I’ve advised people for years not to sign the other side’s purchase orders, acceptances, quotations, and other ordering documents unless the documents have been fully negotiated. That’s because it puts you at a huge disadvantage in the battle of the forms.
I’ve also advised people to negotiate terms that are essential — even if they don’t sign a fully-negotiated contract — and have both parties sign a document setting out those terms, because you can’t win the battle of the forms. So if — as a seller — a 12-month limited warranty and liability cap in the amount of your product’s purchase price are important to you, you should make sure that you and your buyers sign contracts agreeing to those terms. Otherwise, you’ll probably end up with a broad, four-year warranty and unlimited liability (the defaults under Article 2 of the Uniform Commercial Code, which governs contracts for the sale of goods).
Don’t sign that document!
These thoughts came to mind when I read a case recently where a buyer signed the seller’s quotation, thus ostensibly negating a term in a contract the parties had signed previously. In that case the parties had negotiated and signed a “non-disclosure agreement, financing and supply agreement.” It’s unclear from the court’s opinion whether the document dealt only with confidential information or whether it also contained a framework for the later transaction. What is clear is that the parties anticipated a later document to control the terms and conditions of the transaction.

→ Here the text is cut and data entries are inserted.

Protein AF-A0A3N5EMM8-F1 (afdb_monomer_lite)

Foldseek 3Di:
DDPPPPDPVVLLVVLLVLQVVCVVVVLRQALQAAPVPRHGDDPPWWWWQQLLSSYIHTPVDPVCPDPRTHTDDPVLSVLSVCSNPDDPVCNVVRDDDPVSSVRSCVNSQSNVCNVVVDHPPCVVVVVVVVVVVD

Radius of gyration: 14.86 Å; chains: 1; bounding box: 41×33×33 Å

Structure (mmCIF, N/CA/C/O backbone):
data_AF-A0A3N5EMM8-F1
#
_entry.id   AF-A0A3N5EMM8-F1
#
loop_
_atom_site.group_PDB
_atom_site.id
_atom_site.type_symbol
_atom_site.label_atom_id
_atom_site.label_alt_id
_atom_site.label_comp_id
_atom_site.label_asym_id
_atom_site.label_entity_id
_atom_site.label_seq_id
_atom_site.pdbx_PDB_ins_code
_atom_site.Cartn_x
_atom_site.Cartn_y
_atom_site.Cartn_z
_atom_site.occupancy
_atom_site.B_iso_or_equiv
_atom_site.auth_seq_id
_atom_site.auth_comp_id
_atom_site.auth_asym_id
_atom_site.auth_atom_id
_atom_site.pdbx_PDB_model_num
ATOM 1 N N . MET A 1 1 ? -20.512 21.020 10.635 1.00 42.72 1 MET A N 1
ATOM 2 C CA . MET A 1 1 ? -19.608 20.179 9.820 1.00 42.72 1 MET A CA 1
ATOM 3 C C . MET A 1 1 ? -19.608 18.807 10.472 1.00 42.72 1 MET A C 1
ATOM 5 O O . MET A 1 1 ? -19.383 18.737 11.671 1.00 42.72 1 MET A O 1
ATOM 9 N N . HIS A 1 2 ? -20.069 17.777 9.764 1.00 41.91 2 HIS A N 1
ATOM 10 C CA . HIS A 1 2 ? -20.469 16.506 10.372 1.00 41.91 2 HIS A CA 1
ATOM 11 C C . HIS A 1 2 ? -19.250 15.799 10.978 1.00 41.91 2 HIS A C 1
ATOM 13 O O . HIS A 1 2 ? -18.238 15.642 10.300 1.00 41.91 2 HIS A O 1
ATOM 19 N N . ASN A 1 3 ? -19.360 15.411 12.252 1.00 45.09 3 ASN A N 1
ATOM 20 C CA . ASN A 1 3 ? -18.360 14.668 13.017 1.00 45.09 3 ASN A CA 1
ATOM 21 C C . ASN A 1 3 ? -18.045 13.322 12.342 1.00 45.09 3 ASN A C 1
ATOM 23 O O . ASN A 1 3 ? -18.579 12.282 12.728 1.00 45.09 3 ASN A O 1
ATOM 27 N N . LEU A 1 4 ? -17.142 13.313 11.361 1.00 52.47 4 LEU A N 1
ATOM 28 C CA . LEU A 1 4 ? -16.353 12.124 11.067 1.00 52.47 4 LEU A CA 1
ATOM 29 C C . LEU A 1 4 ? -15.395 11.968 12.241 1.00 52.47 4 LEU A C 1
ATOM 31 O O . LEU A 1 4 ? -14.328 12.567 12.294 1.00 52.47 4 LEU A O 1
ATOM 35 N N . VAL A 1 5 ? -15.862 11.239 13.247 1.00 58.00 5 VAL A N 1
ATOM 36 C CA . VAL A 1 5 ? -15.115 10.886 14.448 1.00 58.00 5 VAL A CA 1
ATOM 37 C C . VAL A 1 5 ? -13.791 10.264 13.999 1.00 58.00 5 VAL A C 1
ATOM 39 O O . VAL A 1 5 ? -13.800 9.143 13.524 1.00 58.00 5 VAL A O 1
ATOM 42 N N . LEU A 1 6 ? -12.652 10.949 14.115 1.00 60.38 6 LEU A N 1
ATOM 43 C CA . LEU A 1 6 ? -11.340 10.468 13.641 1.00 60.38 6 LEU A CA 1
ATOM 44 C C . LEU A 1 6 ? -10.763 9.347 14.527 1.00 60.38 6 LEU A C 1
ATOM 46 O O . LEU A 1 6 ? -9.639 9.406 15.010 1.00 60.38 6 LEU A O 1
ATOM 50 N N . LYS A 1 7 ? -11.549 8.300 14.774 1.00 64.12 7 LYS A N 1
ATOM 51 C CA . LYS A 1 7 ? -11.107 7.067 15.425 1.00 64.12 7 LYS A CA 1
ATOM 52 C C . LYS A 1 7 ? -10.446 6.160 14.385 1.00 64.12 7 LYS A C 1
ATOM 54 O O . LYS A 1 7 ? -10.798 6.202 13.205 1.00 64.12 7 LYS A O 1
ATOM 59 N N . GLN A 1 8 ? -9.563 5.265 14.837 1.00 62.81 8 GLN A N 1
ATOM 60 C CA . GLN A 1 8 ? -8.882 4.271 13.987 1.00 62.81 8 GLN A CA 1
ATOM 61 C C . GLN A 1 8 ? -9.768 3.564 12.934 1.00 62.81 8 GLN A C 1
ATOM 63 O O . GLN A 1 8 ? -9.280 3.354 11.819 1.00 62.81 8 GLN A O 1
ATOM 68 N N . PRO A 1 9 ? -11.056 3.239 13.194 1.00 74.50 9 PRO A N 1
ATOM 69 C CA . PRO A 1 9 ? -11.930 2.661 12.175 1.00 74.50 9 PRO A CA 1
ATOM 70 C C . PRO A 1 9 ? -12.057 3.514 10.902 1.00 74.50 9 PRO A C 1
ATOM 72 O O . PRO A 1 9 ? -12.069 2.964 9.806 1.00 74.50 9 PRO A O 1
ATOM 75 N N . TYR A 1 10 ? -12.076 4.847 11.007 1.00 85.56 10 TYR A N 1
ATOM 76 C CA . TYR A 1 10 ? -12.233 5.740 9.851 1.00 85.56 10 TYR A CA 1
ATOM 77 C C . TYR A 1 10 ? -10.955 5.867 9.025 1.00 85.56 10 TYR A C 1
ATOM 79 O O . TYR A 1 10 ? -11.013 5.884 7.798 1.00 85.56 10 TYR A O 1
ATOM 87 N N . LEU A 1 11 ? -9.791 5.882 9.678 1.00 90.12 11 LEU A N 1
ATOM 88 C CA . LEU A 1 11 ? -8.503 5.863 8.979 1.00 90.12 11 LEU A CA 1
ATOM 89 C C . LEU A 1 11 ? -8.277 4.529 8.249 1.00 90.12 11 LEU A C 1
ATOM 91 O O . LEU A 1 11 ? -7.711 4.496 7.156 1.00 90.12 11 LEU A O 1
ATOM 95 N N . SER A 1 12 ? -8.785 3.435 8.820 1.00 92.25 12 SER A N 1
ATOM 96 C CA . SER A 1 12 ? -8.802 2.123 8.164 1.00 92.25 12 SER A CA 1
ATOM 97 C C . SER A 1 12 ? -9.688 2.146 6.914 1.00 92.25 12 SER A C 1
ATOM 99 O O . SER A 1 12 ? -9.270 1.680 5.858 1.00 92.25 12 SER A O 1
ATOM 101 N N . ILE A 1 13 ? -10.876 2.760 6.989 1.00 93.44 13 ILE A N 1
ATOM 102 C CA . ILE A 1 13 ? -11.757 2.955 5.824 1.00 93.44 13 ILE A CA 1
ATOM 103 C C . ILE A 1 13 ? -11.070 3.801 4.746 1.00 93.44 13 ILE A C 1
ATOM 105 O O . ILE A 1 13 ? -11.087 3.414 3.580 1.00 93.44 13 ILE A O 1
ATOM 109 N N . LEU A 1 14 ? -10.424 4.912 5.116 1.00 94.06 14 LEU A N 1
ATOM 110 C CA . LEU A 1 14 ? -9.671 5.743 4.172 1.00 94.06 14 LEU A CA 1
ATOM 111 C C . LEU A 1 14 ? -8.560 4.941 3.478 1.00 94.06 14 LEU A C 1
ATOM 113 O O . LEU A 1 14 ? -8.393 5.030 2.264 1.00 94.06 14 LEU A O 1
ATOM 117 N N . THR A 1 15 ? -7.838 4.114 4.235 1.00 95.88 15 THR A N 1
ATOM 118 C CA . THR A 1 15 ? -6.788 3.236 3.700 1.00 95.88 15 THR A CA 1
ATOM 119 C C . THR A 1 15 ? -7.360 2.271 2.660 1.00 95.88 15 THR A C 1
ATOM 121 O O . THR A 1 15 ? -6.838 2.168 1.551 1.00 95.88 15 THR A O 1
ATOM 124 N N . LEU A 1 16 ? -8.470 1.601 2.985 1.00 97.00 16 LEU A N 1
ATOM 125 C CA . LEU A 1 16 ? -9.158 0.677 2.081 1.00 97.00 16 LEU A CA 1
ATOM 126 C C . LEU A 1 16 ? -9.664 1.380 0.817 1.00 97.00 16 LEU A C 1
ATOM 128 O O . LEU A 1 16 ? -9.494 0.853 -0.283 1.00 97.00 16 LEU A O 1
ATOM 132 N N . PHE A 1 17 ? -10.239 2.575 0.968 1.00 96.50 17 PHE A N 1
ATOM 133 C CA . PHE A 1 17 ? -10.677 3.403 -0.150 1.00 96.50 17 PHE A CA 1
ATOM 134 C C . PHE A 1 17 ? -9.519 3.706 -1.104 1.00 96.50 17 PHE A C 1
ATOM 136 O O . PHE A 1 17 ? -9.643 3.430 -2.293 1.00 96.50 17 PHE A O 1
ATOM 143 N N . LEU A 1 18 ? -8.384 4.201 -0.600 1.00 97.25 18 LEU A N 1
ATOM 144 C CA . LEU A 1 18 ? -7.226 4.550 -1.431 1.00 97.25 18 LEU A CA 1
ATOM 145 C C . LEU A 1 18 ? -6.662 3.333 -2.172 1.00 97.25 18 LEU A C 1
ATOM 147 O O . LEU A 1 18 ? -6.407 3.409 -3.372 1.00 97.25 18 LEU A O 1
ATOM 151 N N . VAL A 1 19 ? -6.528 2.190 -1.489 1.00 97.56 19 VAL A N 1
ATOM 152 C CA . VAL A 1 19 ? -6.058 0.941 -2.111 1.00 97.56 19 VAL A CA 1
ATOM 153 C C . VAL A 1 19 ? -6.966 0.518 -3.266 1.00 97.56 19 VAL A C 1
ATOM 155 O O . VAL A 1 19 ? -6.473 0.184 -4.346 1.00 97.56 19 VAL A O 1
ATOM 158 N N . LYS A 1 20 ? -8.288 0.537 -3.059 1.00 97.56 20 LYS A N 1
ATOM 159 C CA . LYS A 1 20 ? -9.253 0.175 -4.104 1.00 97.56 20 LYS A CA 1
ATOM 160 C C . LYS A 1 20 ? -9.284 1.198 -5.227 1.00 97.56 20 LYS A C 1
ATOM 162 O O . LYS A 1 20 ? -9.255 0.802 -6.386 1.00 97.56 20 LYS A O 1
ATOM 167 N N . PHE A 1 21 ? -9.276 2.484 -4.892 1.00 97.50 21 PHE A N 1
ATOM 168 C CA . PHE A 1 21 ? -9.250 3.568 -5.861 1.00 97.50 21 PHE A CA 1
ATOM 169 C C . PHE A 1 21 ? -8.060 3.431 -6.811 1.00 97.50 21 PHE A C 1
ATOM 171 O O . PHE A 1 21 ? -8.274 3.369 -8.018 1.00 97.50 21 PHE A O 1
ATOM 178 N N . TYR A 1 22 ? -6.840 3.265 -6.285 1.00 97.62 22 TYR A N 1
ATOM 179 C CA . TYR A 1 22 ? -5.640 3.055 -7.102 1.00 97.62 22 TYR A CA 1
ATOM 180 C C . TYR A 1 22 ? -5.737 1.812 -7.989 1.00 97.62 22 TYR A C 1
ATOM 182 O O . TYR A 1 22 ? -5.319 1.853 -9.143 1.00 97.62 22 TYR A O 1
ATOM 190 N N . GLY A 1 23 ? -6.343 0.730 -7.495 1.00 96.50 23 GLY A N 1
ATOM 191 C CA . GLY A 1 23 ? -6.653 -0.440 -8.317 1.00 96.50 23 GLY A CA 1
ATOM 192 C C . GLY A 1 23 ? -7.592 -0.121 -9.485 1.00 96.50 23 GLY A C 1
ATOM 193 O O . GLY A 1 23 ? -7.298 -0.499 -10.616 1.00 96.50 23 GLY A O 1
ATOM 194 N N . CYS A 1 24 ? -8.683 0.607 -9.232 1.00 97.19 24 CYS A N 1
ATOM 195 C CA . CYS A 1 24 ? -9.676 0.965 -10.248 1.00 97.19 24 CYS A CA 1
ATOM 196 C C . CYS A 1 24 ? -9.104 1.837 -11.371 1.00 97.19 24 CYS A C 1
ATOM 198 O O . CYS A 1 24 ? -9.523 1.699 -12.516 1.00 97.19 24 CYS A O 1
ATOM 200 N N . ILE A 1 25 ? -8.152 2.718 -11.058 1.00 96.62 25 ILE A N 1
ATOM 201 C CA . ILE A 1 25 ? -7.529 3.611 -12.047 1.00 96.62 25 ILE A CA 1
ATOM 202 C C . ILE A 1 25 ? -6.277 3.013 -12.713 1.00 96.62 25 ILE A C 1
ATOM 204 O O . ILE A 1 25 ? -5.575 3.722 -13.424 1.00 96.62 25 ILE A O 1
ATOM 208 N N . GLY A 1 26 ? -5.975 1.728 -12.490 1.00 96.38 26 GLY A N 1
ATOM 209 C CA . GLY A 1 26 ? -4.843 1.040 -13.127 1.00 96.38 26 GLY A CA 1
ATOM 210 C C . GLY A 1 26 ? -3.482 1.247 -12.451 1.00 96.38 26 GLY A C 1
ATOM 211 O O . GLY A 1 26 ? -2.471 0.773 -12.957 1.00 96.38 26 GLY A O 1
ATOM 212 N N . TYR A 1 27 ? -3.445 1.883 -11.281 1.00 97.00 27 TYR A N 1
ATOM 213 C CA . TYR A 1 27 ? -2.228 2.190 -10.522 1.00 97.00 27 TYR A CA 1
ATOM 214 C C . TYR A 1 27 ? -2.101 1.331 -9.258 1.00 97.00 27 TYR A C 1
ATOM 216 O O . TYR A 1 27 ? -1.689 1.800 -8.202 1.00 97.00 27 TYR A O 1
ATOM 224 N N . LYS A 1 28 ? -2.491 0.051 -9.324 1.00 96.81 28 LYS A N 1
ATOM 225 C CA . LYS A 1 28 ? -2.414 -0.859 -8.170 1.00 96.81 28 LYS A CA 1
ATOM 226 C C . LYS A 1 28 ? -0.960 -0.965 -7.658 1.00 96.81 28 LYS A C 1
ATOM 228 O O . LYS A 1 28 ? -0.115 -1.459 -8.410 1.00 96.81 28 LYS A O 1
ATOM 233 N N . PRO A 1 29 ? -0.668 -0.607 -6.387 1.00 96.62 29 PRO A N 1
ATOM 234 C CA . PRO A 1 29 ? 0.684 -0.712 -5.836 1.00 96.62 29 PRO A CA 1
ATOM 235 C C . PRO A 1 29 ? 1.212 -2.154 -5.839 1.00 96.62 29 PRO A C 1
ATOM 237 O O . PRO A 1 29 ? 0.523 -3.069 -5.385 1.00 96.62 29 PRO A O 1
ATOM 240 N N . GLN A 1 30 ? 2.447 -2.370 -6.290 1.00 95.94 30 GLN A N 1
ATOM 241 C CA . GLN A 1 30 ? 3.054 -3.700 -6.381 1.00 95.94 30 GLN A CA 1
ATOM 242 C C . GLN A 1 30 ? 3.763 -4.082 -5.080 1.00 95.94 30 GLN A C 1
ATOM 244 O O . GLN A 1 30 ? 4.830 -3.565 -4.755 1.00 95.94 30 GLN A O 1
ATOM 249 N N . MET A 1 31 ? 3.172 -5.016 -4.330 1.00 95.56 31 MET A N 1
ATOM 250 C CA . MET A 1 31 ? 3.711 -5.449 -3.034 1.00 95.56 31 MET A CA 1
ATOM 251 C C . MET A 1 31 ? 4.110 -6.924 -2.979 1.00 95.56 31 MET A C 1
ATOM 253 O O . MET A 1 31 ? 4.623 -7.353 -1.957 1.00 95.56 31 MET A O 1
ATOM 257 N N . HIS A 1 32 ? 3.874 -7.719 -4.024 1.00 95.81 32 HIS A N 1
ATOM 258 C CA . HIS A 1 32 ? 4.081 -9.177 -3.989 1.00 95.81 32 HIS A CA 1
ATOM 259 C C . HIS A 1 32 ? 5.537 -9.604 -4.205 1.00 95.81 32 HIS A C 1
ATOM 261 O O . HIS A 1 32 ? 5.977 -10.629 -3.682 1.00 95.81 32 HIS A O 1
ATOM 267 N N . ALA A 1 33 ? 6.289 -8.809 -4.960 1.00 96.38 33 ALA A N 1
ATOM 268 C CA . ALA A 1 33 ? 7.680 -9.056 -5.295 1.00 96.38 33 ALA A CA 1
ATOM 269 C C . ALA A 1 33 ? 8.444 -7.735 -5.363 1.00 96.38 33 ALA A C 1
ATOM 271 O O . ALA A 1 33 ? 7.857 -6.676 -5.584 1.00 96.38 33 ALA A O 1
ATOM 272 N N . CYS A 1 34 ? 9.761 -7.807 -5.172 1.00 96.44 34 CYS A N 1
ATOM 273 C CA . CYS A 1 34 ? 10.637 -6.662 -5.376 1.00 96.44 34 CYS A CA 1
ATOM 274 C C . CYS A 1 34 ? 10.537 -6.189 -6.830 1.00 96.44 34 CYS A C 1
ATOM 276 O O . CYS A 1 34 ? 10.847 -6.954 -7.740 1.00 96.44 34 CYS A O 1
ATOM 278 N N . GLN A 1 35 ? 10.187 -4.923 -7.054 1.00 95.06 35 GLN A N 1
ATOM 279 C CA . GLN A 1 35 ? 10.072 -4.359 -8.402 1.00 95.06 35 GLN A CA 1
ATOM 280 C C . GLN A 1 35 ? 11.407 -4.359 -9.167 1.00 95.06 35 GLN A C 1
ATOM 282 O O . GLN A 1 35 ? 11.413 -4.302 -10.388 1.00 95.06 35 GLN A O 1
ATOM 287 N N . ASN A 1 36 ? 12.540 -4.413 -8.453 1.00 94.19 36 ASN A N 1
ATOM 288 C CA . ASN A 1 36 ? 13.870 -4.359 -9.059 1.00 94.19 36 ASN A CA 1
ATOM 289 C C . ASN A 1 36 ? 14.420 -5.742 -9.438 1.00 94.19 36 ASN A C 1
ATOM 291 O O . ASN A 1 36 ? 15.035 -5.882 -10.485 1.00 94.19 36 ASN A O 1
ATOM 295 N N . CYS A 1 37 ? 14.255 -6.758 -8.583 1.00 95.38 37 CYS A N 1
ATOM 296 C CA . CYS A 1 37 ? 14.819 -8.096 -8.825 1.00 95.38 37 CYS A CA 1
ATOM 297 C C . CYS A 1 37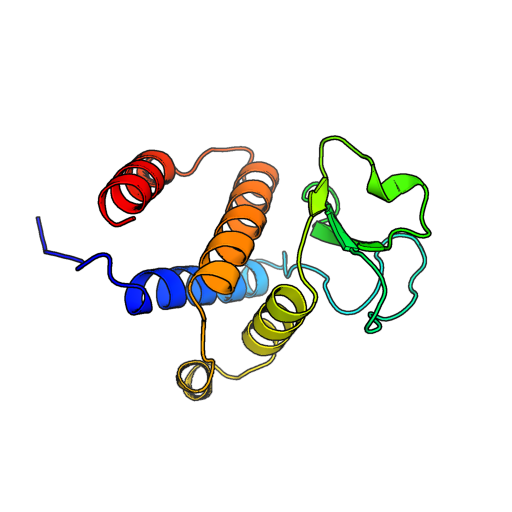 ? 13.777 -9.196 -9.055 1.00 95.38 37 CYS A C 1
ATOM 299 O O . CYS A 1 37 ? 14.155 -10.341 -9.274 1.00 95.38 37 CYS A O 1
ATOM 301 N N . GLY A 1 38 ? 12.482 -8.897 -8.942 1.00 96.31 38 GLY A N 1
ATOM 302 C CA . GLY A 1 38 ? 11.396 -9.863 -9.126 1.00 96.31 38 GLY A CA 1
ATOM 303 C C . GLY A 1 38 ? 11.251 -10.905 -8.012 1.00 96.31 38 GLY A C 1
ATOM 304 O O . GLY A 1 38 ? 10.301 -11.681 -8.028 1.00 96.31 38 GLY A O 1
ATOM 305 N N . VAL A 1 39 ? 12.148 -10.930 -7.018 1.00 96.69 39 VAL A N 1
ATOM 306 C CA . VAL A 1 39 ? 12.082 -11.911 -5.925 1.00 96.69 39 VAL A CA 1
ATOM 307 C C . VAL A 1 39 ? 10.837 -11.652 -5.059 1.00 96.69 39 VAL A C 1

That document came in the form of two quotations that the sellers presented to the buyers for signature. The quotations detailed the scope of work, schedule of payments, and terms and conditions of sale. From the opinion, these terms and conditions appear to have been standard, non-negotiated terms. The buyers signed the quotations. When the business relationship went south, the sellers sued the buyers’ principals in the Circuit Court of St. Louis County, relying on the quotations’ forum selection clause. A week later, the buyers instituted arbitration proceedings, which were provided for under the non-disclosure agreement. The sellers moved to stay the arbitration on the grounds that no valid and enforceable arbitration agreement existed between the parties, and the buyers moved to compel arbitration.
At issue was whether the forum selection clause in the quotations superseded the arbitration clause contained in the earlier-signed non-disclosure agreement. The court held that the forum selection clause in the later-signed quotation was inconsistent with the arbitration clause in the earlier-signed non-disclosure agreement. Since the quotation was signed later, it superseded the non-disclosure agreement. Thus, there was no enforceable arbitration agreement.
Would the case have come out differently if the buyers had not signed the quotations and had put their own terms and conditions into play? It’s certainly possible. Then there would have been a signed arbitration agreement (which was broad enough to cover the issues in dispute) with a later-delivered document from the sellers that purported to impose a forum selection clause. The terms would have been put through the battle of the forms grinder of Article 2 of the UCC, and the sellers’ forum selection clause quite possibly would not have been left standing.
Tips for Drafters and Businesses
What can contract drafters and businesses do to ensure that they don’t end up with unwanted contract terms? Here are a few tips.
- If possible and feasible, fully negotiate your contracts and have both parties sign them.
- Draft a set of standard terms and conditions for your company to be used when you are the buyer and another set to be used when you are the seller.
- The standard terms and conditions should be comprehensive, dealing with all important matters and containing all standard boilerplate clauses. Failure to address an issue greatly increases the chances that the other side’s provision on that matter will control.
- The terms and conditions should have language that attempts to make you the offeror. There’s a slight advantage in being the offeror in some situations under Article 2 of the UCC, and it makes all the difference under the common law.
- The terms and conditions should contain an objection to additional and different terms contained in any document presented by the other side, such as a purchase order or quotation. That’s because failure to object to such terms can either cause them to be incorporated into your contract or cause the default rules under Article 2 to govern.
- In most cases, the terms and conditions should limit the other side’s acceptance of your “offer” to the terms contained in your document (i.e., a “my terms only” clause). The only situation I’ve been able to conceive of where a my terms only clause would hurt you is when your main concern is preventing the other side from reneging on the contract before it’s fully performed. That’s because the my terms only clause puts contract formation off until the parties perform.
- Present your terms and conditions to the other side as early in the process as possible, and the terms should be presented each time you send a document to the other side that relates to the transaction.
- In many cases, terms and conditions should be placed on-line and incorporated by reference into all of your ordering documents (including emails). This helps ensure that they are presented to the other side early and often.
- If you sign a written contract, the contract should disclaim the effect of unsigned boilerplate terms the other side might later present to you in the ordering process.
- Train all of your personnel who deal with customers and suppliers with respect to legal and business issues to be cognizant of contract formation and potential contract modification. Otherwise, you might end up with unintended contracts and modifications, such as this case where an instant message conversation modified a written contract.